A salarios reales congelados mayor participación de la Economía Informal



Ante la óptica del modelo neoliberal de crecimiento económico, el sustento para mantener un crecimiento sostenido con bajo nivel inflacionario radica -en materia de política monetaria- en restringir el primer agregado monetario (M1) -el dinero para transacciones de consumo corriente (monedas, billetes, depósitos a la vista y tarjetas de crédito; el dinero de los humildes)-, para sostener la emisión del segundo agregado monetario o dinero para la especulación (bonos y acciones; o el dinero de los ricos). Así, el monto nominal del nivel de circulante se mantiene en un nivel estable y las transacciones de los agentes económicos no generan mas que la llamada inflación inercial –la que nace de la reproducción del propio sistema.

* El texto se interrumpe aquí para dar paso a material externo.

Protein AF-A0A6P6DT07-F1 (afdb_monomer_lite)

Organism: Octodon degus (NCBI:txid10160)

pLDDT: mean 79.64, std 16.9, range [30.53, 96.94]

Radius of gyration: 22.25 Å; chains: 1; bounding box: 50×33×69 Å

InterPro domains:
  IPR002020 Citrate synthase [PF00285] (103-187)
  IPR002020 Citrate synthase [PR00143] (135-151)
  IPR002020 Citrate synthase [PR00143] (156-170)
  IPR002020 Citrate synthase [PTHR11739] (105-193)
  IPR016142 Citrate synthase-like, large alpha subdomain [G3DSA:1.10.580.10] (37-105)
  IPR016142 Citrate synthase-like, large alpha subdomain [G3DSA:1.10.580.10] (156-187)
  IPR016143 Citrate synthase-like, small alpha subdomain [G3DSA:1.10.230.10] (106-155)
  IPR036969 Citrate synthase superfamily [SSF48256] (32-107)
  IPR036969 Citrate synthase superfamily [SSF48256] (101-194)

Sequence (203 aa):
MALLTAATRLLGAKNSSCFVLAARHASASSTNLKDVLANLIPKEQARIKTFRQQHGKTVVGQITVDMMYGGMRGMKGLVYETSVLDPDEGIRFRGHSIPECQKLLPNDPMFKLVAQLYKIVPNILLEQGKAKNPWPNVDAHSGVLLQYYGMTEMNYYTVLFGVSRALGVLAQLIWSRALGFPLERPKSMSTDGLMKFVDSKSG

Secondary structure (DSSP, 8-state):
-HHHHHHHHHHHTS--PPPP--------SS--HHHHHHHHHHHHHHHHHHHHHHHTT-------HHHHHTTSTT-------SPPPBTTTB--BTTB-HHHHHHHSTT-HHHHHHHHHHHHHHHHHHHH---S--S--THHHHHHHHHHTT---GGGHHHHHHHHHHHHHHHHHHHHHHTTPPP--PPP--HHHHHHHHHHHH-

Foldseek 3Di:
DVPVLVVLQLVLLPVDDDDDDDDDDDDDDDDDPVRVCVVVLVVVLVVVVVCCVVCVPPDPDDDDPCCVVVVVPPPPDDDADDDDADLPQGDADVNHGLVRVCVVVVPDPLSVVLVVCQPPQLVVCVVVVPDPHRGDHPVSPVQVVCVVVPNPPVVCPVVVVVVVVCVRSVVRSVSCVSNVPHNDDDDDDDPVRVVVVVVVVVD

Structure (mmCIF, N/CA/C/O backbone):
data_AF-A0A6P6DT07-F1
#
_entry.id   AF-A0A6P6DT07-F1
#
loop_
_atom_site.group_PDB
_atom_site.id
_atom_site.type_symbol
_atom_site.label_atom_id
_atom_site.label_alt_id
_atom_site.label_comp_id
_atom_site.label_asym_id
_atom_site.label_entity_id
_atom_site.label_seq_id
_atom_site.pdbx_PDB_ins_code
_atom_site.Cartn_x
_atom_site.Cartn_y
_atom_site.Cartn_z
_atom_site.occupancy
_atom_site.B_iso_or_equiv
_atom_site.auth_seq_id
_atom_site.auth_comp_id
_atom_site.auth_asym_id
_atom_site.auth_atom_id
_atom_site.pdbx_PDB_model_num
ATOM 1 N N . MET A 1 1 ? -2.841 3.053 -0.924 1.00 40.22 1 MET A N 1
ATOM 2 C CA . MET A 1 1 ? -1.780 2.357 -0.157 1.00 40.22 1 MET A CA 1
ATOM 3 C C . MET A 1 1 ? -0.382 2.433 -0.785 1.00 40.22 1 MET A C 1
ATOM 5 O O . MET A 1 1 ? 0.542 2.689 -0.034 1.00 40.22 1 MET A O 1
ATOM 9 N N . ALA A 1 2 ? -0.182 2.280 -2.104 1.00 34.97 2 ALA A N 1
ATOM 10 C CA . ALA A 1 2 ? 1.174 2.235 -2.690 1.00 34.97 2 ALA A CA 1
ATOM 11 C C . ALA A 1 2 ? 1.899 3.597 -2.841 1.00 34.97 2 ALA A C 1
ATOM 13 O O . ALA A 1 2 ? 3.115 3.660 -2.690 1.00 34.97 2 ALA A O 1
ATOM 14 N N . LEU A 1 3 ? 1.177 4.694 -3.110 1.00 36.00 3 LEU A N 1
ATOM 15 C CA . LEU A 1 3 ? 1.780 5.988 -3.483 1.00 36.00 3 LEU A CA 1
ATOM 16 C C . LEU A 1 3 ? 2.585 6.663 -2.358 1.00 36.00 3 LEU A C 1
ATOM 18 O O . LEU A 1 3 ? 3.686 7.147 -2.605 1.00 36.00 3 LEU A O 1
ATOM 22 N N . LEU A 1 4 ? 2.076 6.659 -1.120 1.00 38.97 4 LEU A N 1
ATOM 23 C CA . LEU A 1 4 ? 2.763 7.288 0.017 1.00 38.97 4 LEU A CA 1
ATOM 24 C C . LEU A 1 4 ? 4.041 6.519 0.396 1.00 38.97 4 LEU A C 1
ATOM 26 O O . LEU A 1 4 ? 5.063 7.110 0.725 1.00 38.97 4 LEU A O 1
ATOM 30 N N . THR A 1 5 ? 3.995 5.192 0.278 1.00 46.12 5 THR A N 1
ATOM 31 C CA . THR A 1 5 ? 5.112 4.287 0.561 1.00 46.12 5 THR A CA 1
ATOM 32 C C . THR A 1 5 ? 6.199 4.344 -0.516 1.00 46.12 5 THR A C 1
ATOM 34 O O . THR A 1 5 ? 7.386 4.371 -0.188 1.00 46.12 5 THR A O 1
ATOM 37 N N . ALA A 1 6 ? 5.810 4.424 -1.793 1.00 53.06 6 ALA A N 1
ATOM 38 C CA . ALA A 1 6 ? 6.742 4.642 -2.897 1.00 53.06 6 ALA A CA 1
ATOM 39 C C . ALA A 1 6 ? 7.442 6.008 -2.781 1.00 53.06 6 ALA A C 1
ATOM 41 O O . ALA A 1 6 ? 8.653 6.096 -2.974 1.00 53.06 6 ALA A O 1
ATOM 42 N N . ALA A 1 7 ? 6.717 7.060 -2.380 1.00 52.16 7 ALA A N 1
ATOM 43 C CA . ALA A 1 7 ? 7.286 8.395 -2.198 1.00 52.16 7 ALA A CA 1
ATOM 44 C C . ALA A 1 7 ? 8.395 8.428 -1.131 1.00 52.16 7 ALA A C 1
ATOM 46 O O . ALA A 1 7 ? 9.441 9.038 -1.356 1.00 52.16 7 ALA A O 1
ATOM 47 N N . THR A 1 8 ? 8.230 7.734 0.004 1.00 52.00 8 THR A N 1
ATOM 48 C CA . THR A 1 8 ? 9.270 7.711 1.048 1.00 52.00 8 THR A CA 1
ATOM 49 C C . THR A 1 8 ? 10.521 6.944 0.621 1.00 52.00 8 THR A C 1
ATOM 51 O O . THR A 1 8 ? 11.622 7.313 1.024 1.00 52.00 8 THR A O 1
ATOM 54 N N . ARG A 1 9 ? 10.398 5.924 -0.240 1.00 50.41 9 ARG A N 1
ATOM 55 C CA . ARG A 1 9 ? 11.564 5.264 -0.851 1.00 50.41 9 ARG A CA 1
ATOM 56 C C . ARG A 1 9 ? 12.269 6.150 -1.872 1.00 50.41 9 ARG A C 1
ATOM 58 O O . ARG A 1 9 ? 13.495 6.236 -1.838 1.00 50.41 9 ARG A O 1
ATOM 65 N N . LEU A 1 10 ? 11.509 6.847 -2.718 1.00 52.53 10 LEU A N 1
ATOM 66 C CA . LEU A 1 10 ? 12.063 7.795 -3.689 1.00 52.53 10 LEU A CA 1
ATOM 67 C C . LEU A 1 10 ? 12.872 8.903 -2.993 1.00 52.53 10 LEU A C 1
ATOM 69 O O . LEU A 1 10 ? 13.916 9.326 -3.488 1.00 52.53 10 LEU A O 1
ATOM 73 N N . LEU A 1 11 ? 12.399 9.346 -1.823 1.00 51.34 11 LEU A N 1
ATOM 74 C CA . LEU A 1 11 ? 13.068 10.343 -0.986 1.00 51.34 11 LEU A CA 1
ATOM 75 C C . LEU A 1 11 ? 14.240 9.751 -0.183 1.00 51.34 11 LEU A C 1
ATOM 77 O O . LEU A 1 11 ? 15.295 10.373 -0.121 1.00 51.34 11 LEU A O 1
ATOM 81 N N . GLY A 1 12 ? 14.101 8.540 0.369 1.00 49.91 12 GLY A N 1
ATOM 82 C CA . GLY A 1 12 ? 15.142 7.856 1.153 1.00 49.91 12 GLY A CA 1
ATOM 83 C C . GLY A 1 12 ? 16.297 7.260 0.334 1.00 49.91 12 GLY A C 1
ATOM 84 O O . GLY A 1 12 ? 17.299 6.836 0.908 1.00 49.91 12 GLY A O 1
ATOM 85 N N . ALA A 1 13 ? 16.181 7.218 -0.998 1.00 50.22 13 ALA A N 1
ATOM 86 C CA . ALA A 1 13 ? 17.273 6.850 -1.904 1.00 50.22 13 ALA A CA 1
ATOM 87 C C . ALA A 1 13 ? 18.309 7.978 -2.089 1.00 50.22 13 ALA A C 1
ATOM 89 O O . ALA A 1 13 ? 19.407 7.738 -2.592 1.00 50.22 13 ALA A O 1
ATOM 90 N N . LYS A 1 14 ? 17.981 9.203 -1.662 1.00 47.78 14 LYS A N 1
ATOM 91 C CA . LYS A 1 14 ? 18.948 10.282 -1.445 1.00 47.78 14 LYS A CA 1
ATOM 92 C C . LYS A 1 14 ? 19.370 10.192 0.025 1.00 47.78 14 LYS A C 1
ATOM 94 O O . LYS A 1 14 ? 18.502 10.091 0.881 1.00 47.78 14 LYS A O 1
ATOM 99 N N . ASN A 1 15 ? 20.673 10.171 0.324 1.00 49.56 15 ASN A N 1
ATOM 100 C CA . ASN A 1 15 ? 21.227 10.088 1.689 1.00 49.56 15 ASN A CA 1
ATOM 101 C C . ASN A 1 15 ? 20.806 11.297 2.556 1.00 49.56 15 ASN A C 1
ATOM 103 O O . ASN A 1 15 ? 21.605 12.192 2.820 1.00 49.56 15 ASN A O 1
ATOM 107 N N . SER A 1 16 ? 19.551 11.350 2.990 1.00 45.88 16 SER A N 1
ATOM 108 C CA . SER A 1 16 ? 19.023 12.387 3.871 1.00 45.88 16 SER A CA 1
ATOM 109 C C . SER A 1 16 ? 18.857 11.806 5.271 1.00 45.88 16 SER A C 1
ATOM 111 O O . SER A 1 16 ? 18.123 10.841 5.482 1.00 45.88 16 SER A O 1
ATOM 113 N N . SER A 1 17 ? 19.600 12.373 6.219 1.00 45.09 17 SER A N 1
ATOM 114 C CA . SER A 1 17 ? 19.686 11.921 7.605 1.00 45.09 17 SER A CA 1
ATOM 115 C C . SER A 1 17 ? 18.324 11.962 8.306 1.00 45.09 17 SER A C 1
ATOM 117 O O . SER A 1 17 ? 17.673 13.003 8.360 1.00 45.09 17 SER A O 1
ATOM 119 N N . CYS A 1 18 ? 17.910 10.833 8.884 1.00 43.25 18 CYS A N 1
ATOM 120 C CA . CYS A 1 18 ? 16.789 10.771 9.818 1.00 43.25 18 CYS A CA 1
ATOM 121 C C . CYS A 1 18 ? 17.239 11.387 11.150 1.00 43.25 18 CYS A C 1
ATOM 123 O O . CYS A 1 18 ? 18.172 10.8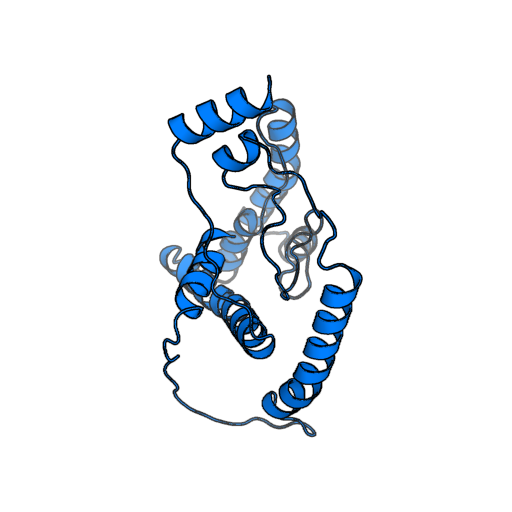79 11.774 1.00 43.25 18 CYS A O 1
ATOM 125 N N . PHE A 1 19 ? 16.608 12.485 11.573 1.00 34.78 19 PHE A N 1
ATOM 126 C CA . PHE A 1 19 ? 16.863 13.104 12.875 1.00 34.78 19 PHE A CA 1
ATOM 127 C C . PHE A 1 19 ? 16.616 12.097 14.011 1.00 34.78 19 PHE A C 1
ATOM 129 O O . PHE A 1 19 ? 15.628 11.362 14.015 1.00 34.78 19 PHE A O 1
ATOM 136 N N . VAL A 1 20 ? 17.556 12.057 14.955 1.00 42.50 20 VAL A N 1
ATOM 137 C CA . VAL A 1 20 ? 17.596 11.184 16.136 1.00 42.50 20 VAL A CA 1
ATOM 138 C C . VAL A 1 20 ? 17.117 11.981 17.347 1.00 42.50 20 VAL A C 1
ATOM 140 O O . VAL A 1 20 ? 17.634 13.074 17.552 1.00 42.50 20 VAL A O 1
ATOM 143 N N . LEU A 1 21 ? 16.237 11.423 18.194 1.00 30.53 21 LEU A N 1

En qué radica esto, pues bien, en la congelación de los salarios, de tal forma que no obstante esté en continuo ascenso la productividad marginal del trabajo (la productividad por trabajador), los incrementos a los salarios no les corresponden, por lo que el grado de explotación e injusticia en la retribución se intensifica.

El depauperio del salario es el avío del crecimiento económico en un esquema neoliberal, pero es un crecimiento a costa del desarrollo. La pobreza prolifera en medio de la abundancia y las contradicciones sociales cada día se vuelven más críticas.

Ante el bajo nivel de la retribución al trabajo, la sociedad responde complementando sus ingresos formales, con otros provenientes de actividades que son consideradas informales en el sentido que son ilegales, y/o que no declaran al fisco.

Conforme se incremente la pobreza del salario, el sector informal de la economía proliferará al grado que en nuestro país se estima que –para la actualidad-, este sector ya representa el 44% del total de transacciones de nuestra economía. Y no solo eso, sino que las actividades del llamado sector informal son más lucrativas que las formales, lo que las hace atractivas para los particulares.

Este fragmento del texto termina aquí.